- **What you are asked to do**: Among the lines below, list those containing the string "backbone".

Records from a data source:

════

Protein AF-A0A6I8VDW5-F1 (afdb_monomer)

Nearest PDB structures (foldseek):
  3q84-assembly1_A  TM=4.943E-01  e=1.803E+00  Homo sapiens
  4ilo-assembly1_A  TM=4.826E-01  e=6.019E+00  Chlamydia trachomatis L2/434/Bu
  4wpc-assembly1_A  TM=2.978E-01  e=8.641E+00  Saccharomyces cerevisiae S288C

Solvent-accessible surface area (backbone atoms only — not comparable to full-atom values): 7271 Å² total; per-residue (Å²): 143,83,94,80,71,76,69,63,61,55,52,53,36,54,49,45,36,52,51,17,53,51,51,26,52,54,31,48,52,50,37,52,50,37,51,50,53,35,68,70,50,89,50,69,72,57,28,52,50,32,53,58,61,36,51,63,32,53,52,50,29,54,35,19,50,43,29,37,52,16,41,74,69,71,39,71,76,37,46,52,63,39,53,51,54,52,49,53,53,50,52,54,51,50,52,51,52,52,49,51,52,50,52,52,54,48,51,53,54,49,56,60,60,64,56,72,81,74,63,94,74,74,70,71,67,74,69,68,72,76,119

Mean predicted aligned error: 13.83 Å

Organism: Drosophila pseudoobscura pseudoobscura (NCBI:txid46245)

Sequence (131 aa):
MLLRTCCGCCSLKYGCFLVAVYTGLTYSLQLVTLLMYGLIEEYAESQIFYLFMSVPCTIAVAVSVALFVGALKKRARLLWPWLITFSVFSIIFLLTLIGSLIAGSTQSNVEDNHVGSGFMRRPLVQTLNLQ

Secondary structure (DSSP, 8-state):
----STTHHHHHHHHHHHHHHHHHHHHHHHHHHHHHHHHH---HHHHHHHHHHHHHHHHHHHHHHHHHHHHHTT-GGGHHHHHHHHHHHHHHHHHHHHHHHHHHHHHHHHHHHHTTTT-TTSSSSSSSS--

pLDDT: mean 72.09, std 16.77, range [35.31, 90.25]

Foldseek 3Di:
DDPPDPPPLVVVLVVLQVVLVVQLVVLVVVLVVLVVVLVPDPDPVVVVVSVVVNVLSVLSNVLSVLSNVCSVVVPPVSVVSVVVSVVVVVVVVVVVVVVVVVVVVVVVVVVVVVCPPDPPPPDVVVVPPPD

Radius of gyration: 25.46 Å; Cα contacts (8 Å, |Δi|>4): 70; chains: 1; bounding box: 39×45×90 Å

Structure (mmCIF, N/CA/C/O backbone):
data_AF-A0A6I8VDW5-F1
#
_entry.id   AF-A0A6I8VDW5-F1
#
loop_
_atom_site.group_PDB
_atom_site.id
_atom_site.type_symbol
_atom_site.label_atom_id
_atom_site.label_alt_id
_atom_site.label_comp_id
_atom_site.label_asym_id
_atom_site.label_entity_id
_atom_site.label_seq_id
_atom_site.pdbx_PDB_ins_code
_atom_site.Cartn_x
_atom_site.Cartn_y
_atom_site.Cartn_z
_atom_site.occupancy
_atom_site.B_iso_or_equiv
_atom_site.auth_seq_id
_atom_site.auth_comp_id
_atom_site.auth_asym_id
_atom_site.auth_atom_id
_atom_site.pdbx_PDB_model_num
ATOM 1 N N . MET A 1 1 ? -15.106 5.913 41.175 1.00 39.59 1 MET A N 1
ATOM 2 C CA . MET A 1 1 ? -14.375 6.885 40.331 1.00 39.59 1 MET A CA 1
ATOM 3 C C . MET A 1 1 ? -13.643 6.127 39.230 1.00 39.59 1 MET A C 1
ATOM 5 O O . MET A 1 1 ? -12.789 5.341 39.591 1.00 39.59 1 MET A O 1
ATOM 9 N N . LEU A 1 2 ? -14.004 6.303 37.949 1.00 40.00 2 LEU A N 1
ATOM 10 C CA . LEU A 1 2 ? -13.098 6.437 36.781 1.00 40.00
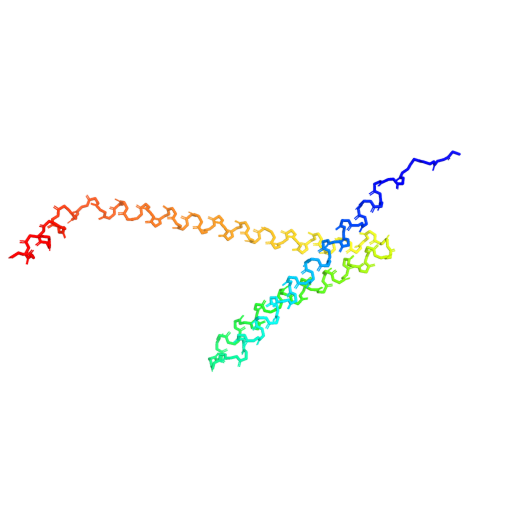 2 LEU A CA 1
ATOM 11 C C . LEU A 1 2 ? -13.905 6.345 35.464 1.00 40.00 2 LEU A C 1
ATOM 13 O O . LEU A 1 2 ? -13.774 5.425 34.669 1.00 40.00 2 LEU A O 1
ATOM 17 N N . LEU A 1 3 ? -14.758 7.340 35.217 1.00 41.66 3 LEU A N 1
ATOM 18 C CA . LEU A 1 3 ? -15.410 7.571 33.917 1.00 41.66 3 LEU A CA 1
ATOM 19 C C . LEU A 1 3 ? -14.572 8.528 33.041 1.00 41.66 3 LEU A C 1
ATOM 21 O O . LEU A 1 3 ? -15.097 9.365 32.314 1.00 41.66 3 LEU A O 1
ATOM 25 N N . ARG A 1 4 ? -13.240 8.437 33.123 1.00 42.78 4 ARG A N 1
ATOM 26 C CA . ARG A 1 4 ? -12.301 9.278 32.363 1.00 42.78 4 ARG A CA 1
ATOM 27 C C . ARG A 1 4 ? -11.442 8.402 31.456 1.00 42.78 4 ARG A C 1
ATOM 29 O O . ARG A 1 4 ? -10.338 8.052 31.847 1.00 42.78 4 ARG A O 1
ATOM 36 N N . THR A 1 5 ? -11.968 8.016 30.286 1.00 47.44 5 THR A N 1
ATOM 37 C CA . THR A 1 5 ? -11.185 7.669 29.061 1.00 47.44 5 THR A CA 1
ATOM 38 C C . THR A 1 5 ? -12.030 7.283 27.825 1.00 47.44 5 THR A C 1
ATOM 40 O O . THR A 1 5 ? -11.470 6.987 26.774 1.00 47.44 5 THR A O 1
ATOM 43 N N . CYS A 1 6 ? -13.369 7.308 27.867 1.00 48.41 6 CYS A N 1
ATOM 44 C CA . CYS A 1 6 ? -14.176 6.572 26.875 1.00 48.41 6 CYS A CA 1
ATOM 45 C C . CYS A 1 6 ? -14.635 7.307 25.593 1.00 48.41 6 CYS A C 1
ATOM 47 O O . CYS A 1 6 ? -15.316 6.674 24.791 1.00 48.41 6 CYS A O 1
ATOM 49 N N . CYS A 1 7 ? -14.274 8.571 25.325 1.00 51.97 7 CYS A N 1
ATOM 50 C CA . CYS A 1 7 ? -14.685 9.226 24.060 1.00 51.97 7 CYS A CA 1
ATOM 51 C C . CYS A 1 7 ? -13.680 9.054 22.904 1.00 51.97 7 CYS A C 1
ATOM 53 O O . C
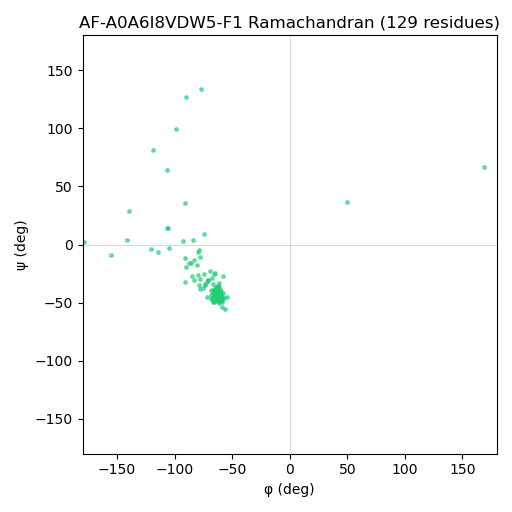YS A 1 7 ? -14.090 8.916 21.752 1.00 51.97 7 CYS A O 1
ATOM 55 N N . GLY A 1 8 ? -12.373 8.977 23.184 1.00 51.91 8 GLY A N 1
ATOM 56 C CA . GLY A 1 8 ? -11.347 8.830 22.138 1.00 51.91 8 GLY A CA 1
ATOM 57 C C . GLY A 1 8 ? -11.296 7.431 21.510 1.00 51.91 8 GLY A C 1
ATOM 58 O O . GLY A 1 8 ? -11.089 7.291 20.306 1.00 51.91 8 GLY A O 1
ATOM 59 N N . CYS A 1 9 ? -11.553 6.381 22.297 1.00 57.22 9 CYS A N 1
ATOM 60 C CA . CYS A 1 9 ? -11.462 4.992 21.833 1.00 57.22 9 CYS A CA 1
ATOM 61 C C . CYS A 1 9 ? -12.575 4.600 20.849 1.00 57.22 9 CYS A C 1
ATOM 63 O O . CYS A 1 9 ? -12.353 3.752 19.986 1.00 57.22 9 CYS A O 1
ATOM 65 N N . CYS A 1 10 ? -13.764 5.204 20.962 1.00 57.16 10 CYS A N 1
ATOM 66 C CA . CYS A 1 10 ? -14.856 4.972 20.016 1.00 57.16 10 CYS A CA 1
ATOM 67 C C . CYS A 1 10 ? -14.558 5.633 18.665 1.00 57.16 10 CYS A C 1
ATOM 69 O O . CYS A 1 10 ? -14.672 4.967 17.640 1.00 57.16 10 CYS A O 1
ATOM 71 N N . SER A 1 11 ? -14.092 6.887 18.666 1.00 62.03 11 SER A N 1
ATOM 72 C CA . SER A 1 11 ? -13.710 7.601 17.439 1.00 62.03 11 SER A CA 1
ATOM 73 C C . SER A 1 11 ? -12.555 6.906 16.706 1.00 62.03 11 SER A C 1
ATOM 75 O O . SER A 1 11 ? -12.650 6.630 15.510 1.00 62.03 11 SER A O 1
ATOM 77 N N . LEU A 1 12 ? -11.516 6.484 17.440 1.00 67.81 12 LEU A N 1
ATOM 78 C CA . LEU A 1 12 ? -10.381 5.756 16.864 1.00 67.81 12 LEU A CA 1
ATOM 79 C C . LEU A 1 1
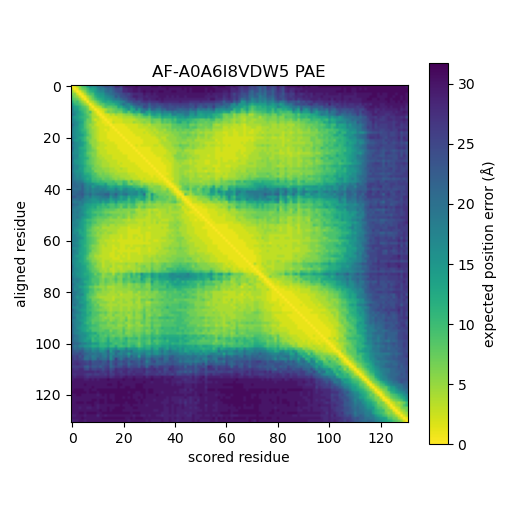2 ? -10.798 4.405 16.255 1.00 67.81 12 LEU A C 1
ATOM 81 O O . LEU A 1 12 ? -10.273 4.010 15.216 1.00 67.81 12 LEU A O 1
ATOM 85 N N . LYS A 1 13 ? -11.772 3.710 16.863 1.00 72.75 13 LYS A N 1
ATOM 86 C CA . LYS A 1 13 ? -12.315 2.449 16.337 1.00 72.75 13 LYS A CA 1
ATOM 87 C C . LYS A 1 13 ? -13.020 2.657 14.996 1.00 72.75 13 LYS A C 1
ATOM 89 O O . LYS A 1 13 ? -12.750 1.905 14.063 1.00 72.75 13 LYS A O 1
ATOM 94 N N . TYR A 1 14 ? -13.902 3.653 14.902 1.00 75.88 14 TYR A N 1
ATOM 95 C CA . TYR A 1 14 ? -14.613 3.956 13.656 1.00 75.88 14 TYR A CA 1
ATOM 96 C C . TYR A 1 14 ? -13.659 4.448 12.564 1.00 75.88 14 TYR A C 1
ATOM 98 O O . TYR A 1 14 ? -13.780 4.004 11.426 1.00 75.88 14 TYR A O 1
ATOM 106 N N . GLY A 1 15 ? -12.665 5.271 12.915 1.00 79.31 15 GLY A N 1
ATOM 107 C CA . GLY A 1 15 ? -11.630 5.716 11.980 1.00 79.31 15 GLY A CA 1
ATOM 108 C C . GLY A 1 15 ? -10.801 4.557 11.424 1.00 79.31 15 GLY A C 1
ATOM 109 O O . GLY A 1 15 ? -10.703 4.400 10.211 1.00 79.31 15 GLY A O 1
ATOM 110 N N . CYS A 1 16 ? -10.276 3.682 12.289 1.00 79.94 16 CYS A N 1
ATOM 111 C CA . CYS A 1 16 ? -9.510 2.510 11.844 1.00 79.94 16 CYS A CA 1
ATOM 112 C C . CYS A 1 16 ? -10.358 1.546 11.004 1.00 79.94 16 CYS A C 1
ATOM 114 O O . CYS A 1 16 ? -9.853 0.951 10.059 1.00 79.94 16 CYS A O 1
ATOM 116 N N . PHE A 1 17 ? -11.644 1.405 11.330 1.00 84.50 17 PHE A N 1
ATOM 117 C CA . PHE A 1 17 ? -12.574 0.585 10.562 1.00 84.50 17 PHE A CA 1
ATOM 118 C C . PHE A 1 17 ? -12.809 1.149 9.155 1.00 84.50 17 PHE A C 1
ATOM 120 O O . PHE A 1 17 ? -12.666 0.419 8.178 1.00 84.50 17 PHE A O 1
ATOM 127 N N . LEU A 1 18 ? -13.108 2.448 9.045 1.00 86.06 18 LEU A N 1
ATOM 128 C CA . LEU A 1 18 ? -13.289 3.130 7.759 1.00 86.06 18 LEU A CA 1
ATOM 129 C C . LEU A 1 18 ? -12.036 3.031 6.890 1.00 86.06 18 LEU A C 1
ATOM 131 O O . LEU A 1 18 ? -12.130 2.675 5.718 1.00 86.06 18 LEU A O 1
ATOM 135 N N . VAL A 1 19 ? -10.865 3.281 7.478 1.00 86.56 19 VAL A N 1
ATOM 136 C CA . VAL A 1 19 ? -9.580 3.187 6.775 1.00 86.56 19 VAL A CA 1
ATOM 137 C C . VAL A 1 19 ? -9.310 1.757 6.308 1.00 86.56 19 VAL A C 1
ATOM 139 O O . VAL A 1 19 ? -8.900 1.565 5.166 1.00 86.56 19 VAL A O 1
ATOM 142 N N . ALA A 1 20 ? -9.574 0.744 7.139 1.00 86.44 20 ALA A N 1
ATOM 143 C CA . ALA A 1 20 ? -9.394 -0.657 6.760 1.00 86.44 20 ALA A CA 1
ATOM 144 C C . ALA A 1 20 ? -10.284 -1.057 5.575 1.00 86.44 20 ALA A C 1
ATOM 146 O O . ALA A 1 20 ? -9.805 -1.691 4.638 1.00 86.44 20 ALA A O 1
ATOM 147 N N . VAL A 1 21 ? -11.560 -0.660 5.601 1.00 88.69 21 VAL A N 1
ATOM 148 C CA . VAL A 1 21 ? -12.512 -0.954 4.521 1.00 88.69 21 VAL A CA 1
ATOM 149 C C . VAL A 1 21 ? -12.123 -0.218 3.243 1.00 88.69 21 VAL A C 1
ATOM 151 O O . VAL A 1 21 ? -12.050 -0.841 2.189 1.00 88.69 21 VAL A O 1
ATOM 154 N N . TYR A 1 22 ? -11.822 1.079 3.338 1.00 89.31 22 TYR A N 1
ATOM 155 C CA . TYR A 1 22 ? -11.415 1.884 2.188 1.00 89.31 22 TYR A CA 1
ATOM 156 C C . TYR A 1 22 ? -10.155 1.317 1.530 1.00 89.31 22 TYR A C 1
ATOM 158 O O . TYR A 1 22 ? -10.178 0.988 0.350 1.00 89.31 22 TYR A O 1
ATOM 166 N N . THR A 1 23 ? -9.087 1.122 2.309 1.00 87.81 23 THR A N 1
ATOM 167 C CA . TH
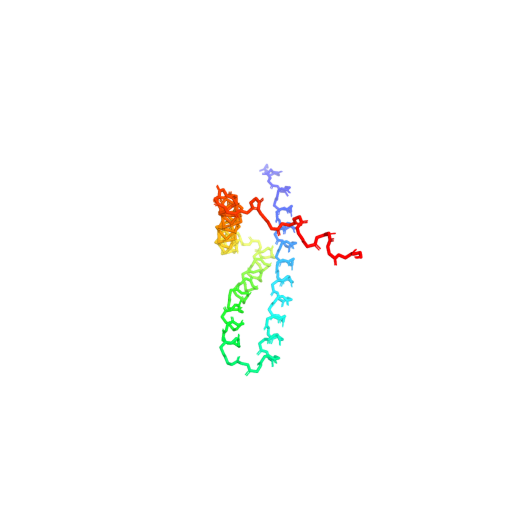R A 1 23 ? -7.818 0.591 1.789 1.00 87.81 23 THR A CA 1
ATOM 168 C C . THR A 1 23 ? -7.971 -0.830 1.249 1.00 87.81 23 THR A C 1
ATOM 170 O O . THR A 1 23 ? -7.456 -1.143 0.180 1.00 87.81 23 THR A O 1
ATOM 173 N N . GLY A 1 24 ? -8.729 -1.691 1.935 1.00 87.50 24 GLY A N 1
ATOM 174 C CA . GLY A 1 24 ? -8.999 -3.048 1.463 1.00 87.50 24 GLY A CA 1
ATOM 175 C C . GLY A 1 24 ? -9.731 -3.067 0.118 1.00 87.50 24 GLY A C 1
ATOM 176 O O . GLY A 1 24 ? -9.353 -3.825 -0.776 1.00 87.50 24 GLY A O 1
ATOM 177 N N . LEU A 1 25 ? -10.736 -2.205 -0.062 1.00 90.25 25 LEU A N 1
ATOM 178 C CA . LEU A 1 25 ? -11.466 -2.075 -1.326 1.00 90.25 25 LEU A CA 1
ATOM 179 C C . LEU A 1 25 ? -10.585 -1.513 -2.445 1.00 90.25 25 LEU A C 1
ATOM 181 O O . LEU A 1 25 ? -10.582 -2.059 -3.545 1.00 90.25 25 LEU A O 1
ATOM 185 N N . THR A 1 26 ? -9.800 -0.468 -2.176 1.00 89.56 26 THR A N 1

════

- **Output for this task**:
Solvent-accessible surface area (backbone atoms only — not comparable to full-atom values): 7271 Å² total; per-residue (Å²): 143,83,94,80,71,76,69,63,61,55,52,53,36,54,49,45,36,52,51,17,53,51,51,26,52,54,31,48,52,50,37,52,50,37,51,50,53,35,68,70,50,89,50,69,72,57,28,52,50,32,53,58,61,36,51,63,32,53,52,50,29,54,35,19,50,43,29,37,52,16,41,74,69,71,39,71,76,37,46,52,63,39,53,51,54,52,49,53,53,50,52,54,51,50,52,51,52,52,49,51,52,50,52,52,54,48,51,53,54,49,56,60,60,64,56,72,81,74,63,94,74,74,70,71,67,74,69,68,72,76,119
Structure (mmCIF, N/CA/C/O backbone):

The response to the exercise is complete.